The realization of corpus clauses in Python3 Chinese and Japanese

Source: Internet
Author: User

0. Background

Because recently in the parallel Corpus sentence alignment, the word alignment, want to do the right words need to do a clause first.
At the beginning of the use of regular and quotation marks to write a method, in the middle of a small trick, write to compare simple general, want to share this small piece of code.

1. Principle

In some cases, punctuation is also a good feature, here you want to try to correct the segmentation.
The main issues to consider include:

    • Delimiter retention
    • The sentence inside the quotation marks
    • Multiple punctuation at the same place

After deciding not to slice inside the quotation marks, use a little bit of skill to make the idea very clear:
Save the parentheses as a whole into a queue with a flag placeholder.
I'll replace it after I get it right.

2. Code

Note that a 0-wide regular is used as the partition flag, but Re.split () cannot be separated by it, resulting in valueerror.

def my_split (String): "" "in quotation marks as a whole to save with the queue, and then back to the ellipsis temporarily no # TODO can consider the words of the section, # for example, ' xxx: ' xxx. "Xx,xxxx.    ' # still can be divided. "" "split_sign = '%%%% ' # need to guarantee that the string itself does not have this delimiter # replaced by the symbol in: $PACK $ sign = ' $PACK $ ' search_pattern = re.compile (' \ $P ack\$ ') Pack_pattern = Re.compile (' (". +?" | (. +?) | ". +?" |〈.+?〉| [.+?]| ". +?" |. +? ' |". +?"|". +? "|". +?"| \ '. +?\ ') ') Pack_queue = [] Pack_queue = Re.findall (Pack_pattern, String) string = Re.sub (Pack_pattern, sign, stri NG) pattern = Re.compile (' (? <=[.?! ])(?! [。?! ] ') result = [] while string! = ': s = re.search (pattern, string) if S is None:result.ap        Pend (string) Break loc = S.span () [0] Result.append (string[:loc]) string = String[loc:] result_string = Split_sign.join (result) while pack_queue:pack = Pack_queue.pop (0) loc = Re.search (SE  Arch_pattern, result_string). span () result_string = result_string[:loc[0]] + pack + result_string[loc[1]:]  Return Result_string.split (split_sign) 
Reference

Using Python to implement Chinese clauses
GitHub address (stupid way I did not delete, always feel like some of the algorithm problem, but can not remember. )

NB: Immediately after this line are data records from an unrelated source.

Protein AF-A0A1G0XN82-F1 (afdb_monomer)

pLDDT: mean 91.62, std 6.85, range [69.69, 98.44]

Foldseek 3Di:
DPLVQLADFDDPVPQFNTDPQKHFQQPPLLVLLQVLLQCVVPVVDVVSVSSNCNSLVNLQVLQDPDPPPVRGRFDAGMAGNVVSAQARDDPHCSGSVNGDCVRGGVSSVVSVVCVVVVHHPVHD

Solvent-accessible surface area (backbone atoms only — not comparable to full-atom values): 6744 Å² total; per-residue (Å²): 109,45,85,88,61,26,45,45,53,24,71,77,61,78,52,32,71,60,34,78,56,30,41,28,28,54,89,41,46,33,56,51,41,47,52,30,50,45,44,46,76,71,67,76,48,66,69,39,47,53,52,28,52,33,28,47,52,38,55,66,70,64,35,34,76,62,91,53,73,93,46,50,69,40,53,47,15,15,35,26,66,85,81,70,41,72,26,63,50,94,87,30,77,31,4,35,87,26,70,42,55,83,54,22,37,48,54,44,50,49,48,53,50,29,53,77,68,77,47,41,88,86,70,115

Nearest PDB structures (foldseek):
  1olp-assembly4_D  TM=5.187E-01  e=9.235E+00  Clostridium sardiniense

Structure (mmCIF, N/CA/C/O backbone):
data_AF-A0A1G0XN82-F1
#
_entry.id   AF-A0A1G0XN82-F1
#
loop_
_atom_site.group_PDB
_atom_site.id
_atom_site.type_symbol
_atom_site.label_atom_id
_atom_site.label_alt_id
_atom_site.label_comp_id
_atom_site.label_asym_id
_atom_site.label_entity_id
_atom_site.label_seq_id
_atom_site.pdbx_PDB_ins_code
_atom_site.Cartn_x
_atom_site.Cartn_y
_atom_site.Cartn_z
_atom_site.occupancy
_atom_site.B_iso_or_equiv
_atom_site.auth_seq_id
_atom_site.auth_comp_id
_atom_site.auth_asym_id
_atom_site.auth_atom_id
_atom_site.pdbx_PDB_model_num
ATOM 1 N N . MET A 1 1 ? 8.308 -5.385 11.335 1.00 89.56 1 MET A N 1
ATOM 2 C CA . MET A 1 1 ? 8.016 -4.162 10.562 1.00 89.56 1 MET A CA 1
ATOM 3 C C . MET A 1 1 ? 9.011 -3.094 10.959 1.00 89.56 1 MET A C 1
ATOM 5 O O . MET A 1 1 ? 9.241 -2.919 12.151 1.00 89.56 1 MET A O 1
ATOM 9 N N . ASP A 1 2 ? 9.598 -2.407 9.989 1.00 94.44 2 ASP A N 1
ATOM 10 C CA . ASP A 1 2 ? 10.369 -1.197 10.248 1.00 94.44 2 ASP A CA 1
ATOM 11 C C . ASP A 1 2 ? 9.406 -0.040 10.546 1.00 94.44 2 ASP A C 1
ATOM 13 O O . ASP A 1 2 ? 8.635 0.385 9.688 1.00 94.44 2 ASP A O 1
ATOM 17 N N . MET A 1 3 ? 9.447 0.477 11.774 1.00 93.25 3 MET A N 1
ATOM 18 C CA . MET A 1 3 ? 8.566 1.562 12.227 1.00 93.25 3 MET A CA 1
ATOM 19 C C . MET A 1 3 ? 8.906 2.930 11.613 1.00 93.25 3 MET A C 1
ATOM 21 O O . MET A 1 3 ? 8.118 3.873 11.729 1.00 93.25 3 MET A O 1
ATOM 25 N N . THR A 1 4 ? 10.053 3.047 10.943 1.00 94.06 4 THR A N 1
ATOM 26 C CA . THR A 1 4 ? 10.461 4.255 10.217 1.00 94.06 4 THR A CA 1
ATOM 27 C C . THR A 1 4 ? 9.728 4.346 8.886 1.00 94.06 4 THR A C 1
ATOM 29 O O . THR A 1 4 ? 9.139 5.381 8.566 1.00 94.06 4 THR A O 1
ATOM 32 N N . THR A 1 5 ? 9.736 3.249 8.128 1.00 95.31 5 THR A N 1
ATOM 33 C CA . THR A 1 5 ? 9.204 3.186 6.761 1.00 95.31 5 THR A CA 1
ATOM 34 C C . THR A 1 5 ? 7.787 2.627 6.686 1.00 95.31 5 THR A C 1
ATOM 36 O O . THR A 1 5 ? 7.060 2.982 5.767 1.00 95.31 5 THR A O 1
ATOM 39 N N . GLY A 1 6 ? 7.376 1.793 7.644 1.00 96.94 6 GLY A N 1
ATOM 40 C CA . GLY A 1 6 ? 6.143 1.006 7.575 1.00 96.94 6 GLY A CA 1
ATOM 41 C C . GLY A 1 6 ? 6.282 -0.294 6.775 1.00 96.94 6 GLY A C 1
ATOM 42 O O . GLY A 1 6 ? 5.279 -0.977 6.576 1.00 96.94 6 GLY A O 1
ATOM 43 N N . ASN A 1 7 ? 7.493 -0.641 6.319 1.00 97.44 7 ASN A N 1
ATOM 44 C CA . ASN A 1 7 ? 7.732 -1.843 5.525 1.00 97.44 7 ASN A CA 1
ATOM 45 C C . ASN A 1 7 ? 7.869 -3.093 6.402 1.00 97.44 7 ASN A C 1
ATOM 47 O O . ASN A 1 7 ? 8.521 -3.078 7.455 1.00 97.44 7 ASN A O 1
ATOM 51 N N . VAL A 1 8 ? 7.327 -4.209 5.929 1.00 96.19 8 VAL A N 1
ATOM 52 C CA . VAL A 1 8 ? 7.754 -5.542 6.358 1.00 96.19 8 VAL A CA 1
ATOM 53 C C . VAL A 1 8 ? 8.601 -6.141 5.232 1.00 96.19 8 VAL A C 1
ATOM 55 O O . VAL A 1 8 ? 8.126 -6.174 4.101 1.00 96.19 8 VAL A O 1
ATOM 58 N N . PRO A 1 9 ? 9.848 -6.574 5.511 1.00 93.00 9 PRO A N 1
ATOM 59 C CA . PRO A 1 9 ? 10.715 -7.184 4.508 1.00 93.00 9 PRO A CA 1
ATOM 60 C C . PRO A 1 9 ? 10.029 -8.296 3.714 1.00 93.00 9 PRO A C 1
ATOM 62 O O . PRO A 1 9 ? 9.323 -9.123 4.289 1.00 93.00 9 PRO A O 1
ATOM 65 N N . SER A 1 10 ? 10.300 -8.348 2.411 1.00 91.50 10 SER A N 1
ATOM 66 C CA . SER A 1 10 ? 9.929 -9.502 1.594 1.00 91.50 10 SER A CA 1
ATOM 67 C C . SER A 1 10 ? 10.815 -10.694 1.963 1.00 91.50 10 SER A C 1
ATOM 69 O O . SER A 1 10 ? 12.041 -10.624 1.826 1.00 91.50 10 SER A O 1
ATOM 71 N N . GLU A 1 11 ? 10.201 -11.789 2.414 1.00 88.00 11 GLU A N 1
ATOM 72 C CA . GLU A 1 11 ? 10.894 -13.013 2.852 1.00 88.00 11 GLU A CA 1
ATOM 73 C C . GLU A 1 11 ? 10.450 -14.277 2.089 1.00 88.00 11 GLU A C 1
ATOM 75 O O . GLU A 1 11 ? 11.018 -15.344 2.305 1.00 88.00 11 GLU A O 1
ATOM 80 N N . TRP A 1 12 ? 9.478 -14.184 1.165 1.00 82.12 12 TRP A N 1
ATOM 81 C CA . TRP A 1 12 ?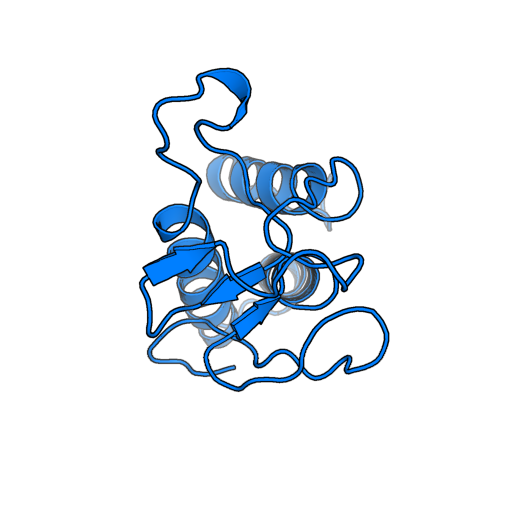 8.893 -15.364 0.503 1.00 82.12 12 TRP A CA 1
ATOM 82 C C . TRP A 1 12 ? 9.916 -16.189 -0.291 1.00 82.12 12 TRP A C 1
ATOM 84 O O . TRP A 1 12 ? 9.936 -17.417 -0.200 1.00 82.12 12 TRP A O 1
ATOM 94 N N . GLY A 1 13 ? 10.761 -15.531 -1.089 1.00 77.81 13 GLY A N 1
ATOM 95 C CA . GLY A 1 13 ? 11.912 -16.129 -1.779 1.00 77.81 13 GLY A CA 1
ATOM 96 C C . GLY A 1 13 ? 11.621 -17.181 -2.854 1.00 77.81 13 GLY A C 1
ATOM 97 O O . GLY A 1 13 ? 12.553 -17.592 -3.542 1.00 77.81 13 GLY A O 1
ATOM 98 N N . LYS A 1 14 ? 10.364 -17.612 -3.028 1.00 80.06 14 LYS A N 1
ATOM 99 C CA . LYS A 1 14 ? 9.940 -18.557 -4.075 1.00 80.06 14 LYS A CA 1
ATOM 100 C C . LYS A 1 14 ? 9.339 -17.838 -5.279 1.00 80.06 14 LYS A C 1
ATOM 102 O O . LYS A 1 14 ? 9.865 -17.932 -6.380 1.00 80.06 14 LYS A O 1
ATOM 107 N N . GLU A 1 15 ? 8.263 -17.092 -5.051 1.00 81.19 15 GLU A N 1
ATOM 108 C CA . GLU A 1 15 ? 7.503 -16.395 -6.106 1.00 81.19 15 GLU A CA 1
ATOM 109 C C . GLU A 1 15 ? 7.690 -14.871 -6.053 1.00 81.19 15 GLU A C 1
ATOM 111 O O . GLU A 1 15 ? 7.199 -14.146 -6.917 1.00 81.19 15 GLU A O 1
ATOM 116 N N . ALA A 1 16 ? 8.444 -14.384 -5.063 1.00 83.88 16 ALA A N 1
ATOM 117 C CA . ALA A 1 16 ? 8.818 -12.988 -4.898 1.00 83.88 16 ALA A CA 1
ATOM 118 C C . ALA A 1 16 ? 10.274 -12.893 -4.400 1.00 83.88 16 ALA A C 1
ATOM 120 O O . ALA A 1 16 ? 10.691 -13.713 -3.573 1.00 83.88 16 ALA A O 1
ATOM 121 N N . PRO A 1 17 ? 11.062 -11.912 -4.875 1.00 85.38 17 PRO A N 1
ATOM 122 C CA . PRO A 1 17 ? 12.427 -11.712 -4.403 1.00 85.38 17 PRO A CA 1
ATOM 123 C C . PRO A 1 17 ? 12.474 -11.335 -2.918 1.00 85.38 17 PRO A C 1
ATOM 125 O O . PRO A 1 17 ? 11.639 -10.567 -2.442 1.00 85.38 17 PRO A O 1
ATOM 128 N N . THR A 1 18 ? 13.483 -11.827 -2.197 1.00 90.06 18 THR A N 1
ATOM 129 C CA . THR A 1 18 ? 13.724 -11.465 -0.792 1.00 90.06 18 THR A CA 1
ATOM 130 C C . THR A 1 18 ? 14.494 -10.154 -0.675 1.00 90.06 18 THR A C 1
ATOM 132 O O . THR A 1 18 ?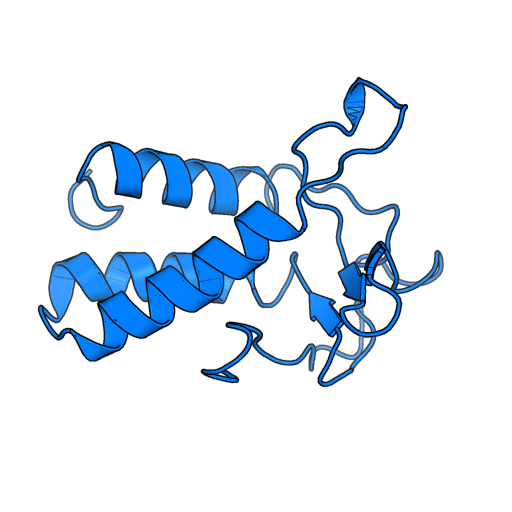 15.485 -9.960 -1.383 1.00 90.06 18 THR A O 1
ATOM 135 N N . GLY A 1 19 ? 14.117 -9.286 0.262 1.00 91.06 19 GLY A N 1
ATOM 136 C CA . GLY A 1 19 ? 14.855 -8.050 0.510 1.00 91.06 19 GLY A CA 1
ATOM 137 C C . GLY A 1 19 ? 14.242 -7.171 1.594 1.00 91.06 19 GLY A C 1
ATOM 138 O O . GLY A 1 19 ? 13.027 -7.029 1.698 1.00 91.06 19 GLY A O 1
ATOM 139 N N . THR A 1 20 ? 15.099 -6.527 2.387 1.00 93.44 20 THR A N 1
ATOM 140 C CA . THR A 1 20 ? 14.685 -5.657 3.503 1.00 93.44 20 THR A CA 1
ATOM 141 C C . THR A 1 20 ? 14.026 -4.353 3.053 1.00 93.44 20 THR A C 1
ATOM 143 O O . THR A 1 20 ? 13.173 -3.812 3.754 1.00 93.44 20 THR A O 1
ATOM 146 N N . TYR A 1 21 ? 14.403 -3.860 1.875 1.00 93.94 21 TYR A N 1
ATOM 147 C CA . TYR A 1 21 ? 13.904 -2.627 1.254 1.00 93.94 21 TYR A CA 1
ATOM 148 C C . TYR A 1 21 ? 12.870 -2.882 0.148 1.00 93.94 21 TYR A C 1
ATOM 150 O O . TYR A 1 21 ? 12.435 -1.948 -0.528 1.00 93.94 21 TYR A O 1
ATOM 158 N N . LEU A 1 22 ? 12.502 -4.148 -0.043 1.00 93.94 22 LEU A N 1
ATOM 159 C CA . LEU A 1 22 ? 11.506 -4.586 -1.002 1.00 93.94 22 LEU A CA 1
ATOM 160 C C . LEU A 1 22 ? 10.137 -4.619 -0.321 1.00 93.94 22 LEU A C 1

The realization of corpus clauses in Python3 Chinese and Japanese

Contact Us

The content source of this page is from Internet, which doesn't represent Alibaba Cloud's opinion; products and services mentioned on that page don't have any relationship with Alibaba Cloud. If the content of the page makes you feel confusing, please write us an email, we will handle the problem within 5 days after receiving your email.

If you find any instances of plagiarism from the community, please send an email to: info-contact@alibabacloud.com and provide relevant evidence. A staff member will contact you within 5 working days.

A Free Trial That Lets You Build Big!

Start building with 50+ products and up to 12 months usage for Elastic Compute Service

  • Sales Support

    1 on 1 presale consultation

  • After-Sales Support

    24/7 Technical Support 6 Free Tickets per Quarter Faster Response

  • Alibaba Cloud offers highly flexible support services tailored to meet your exact needs.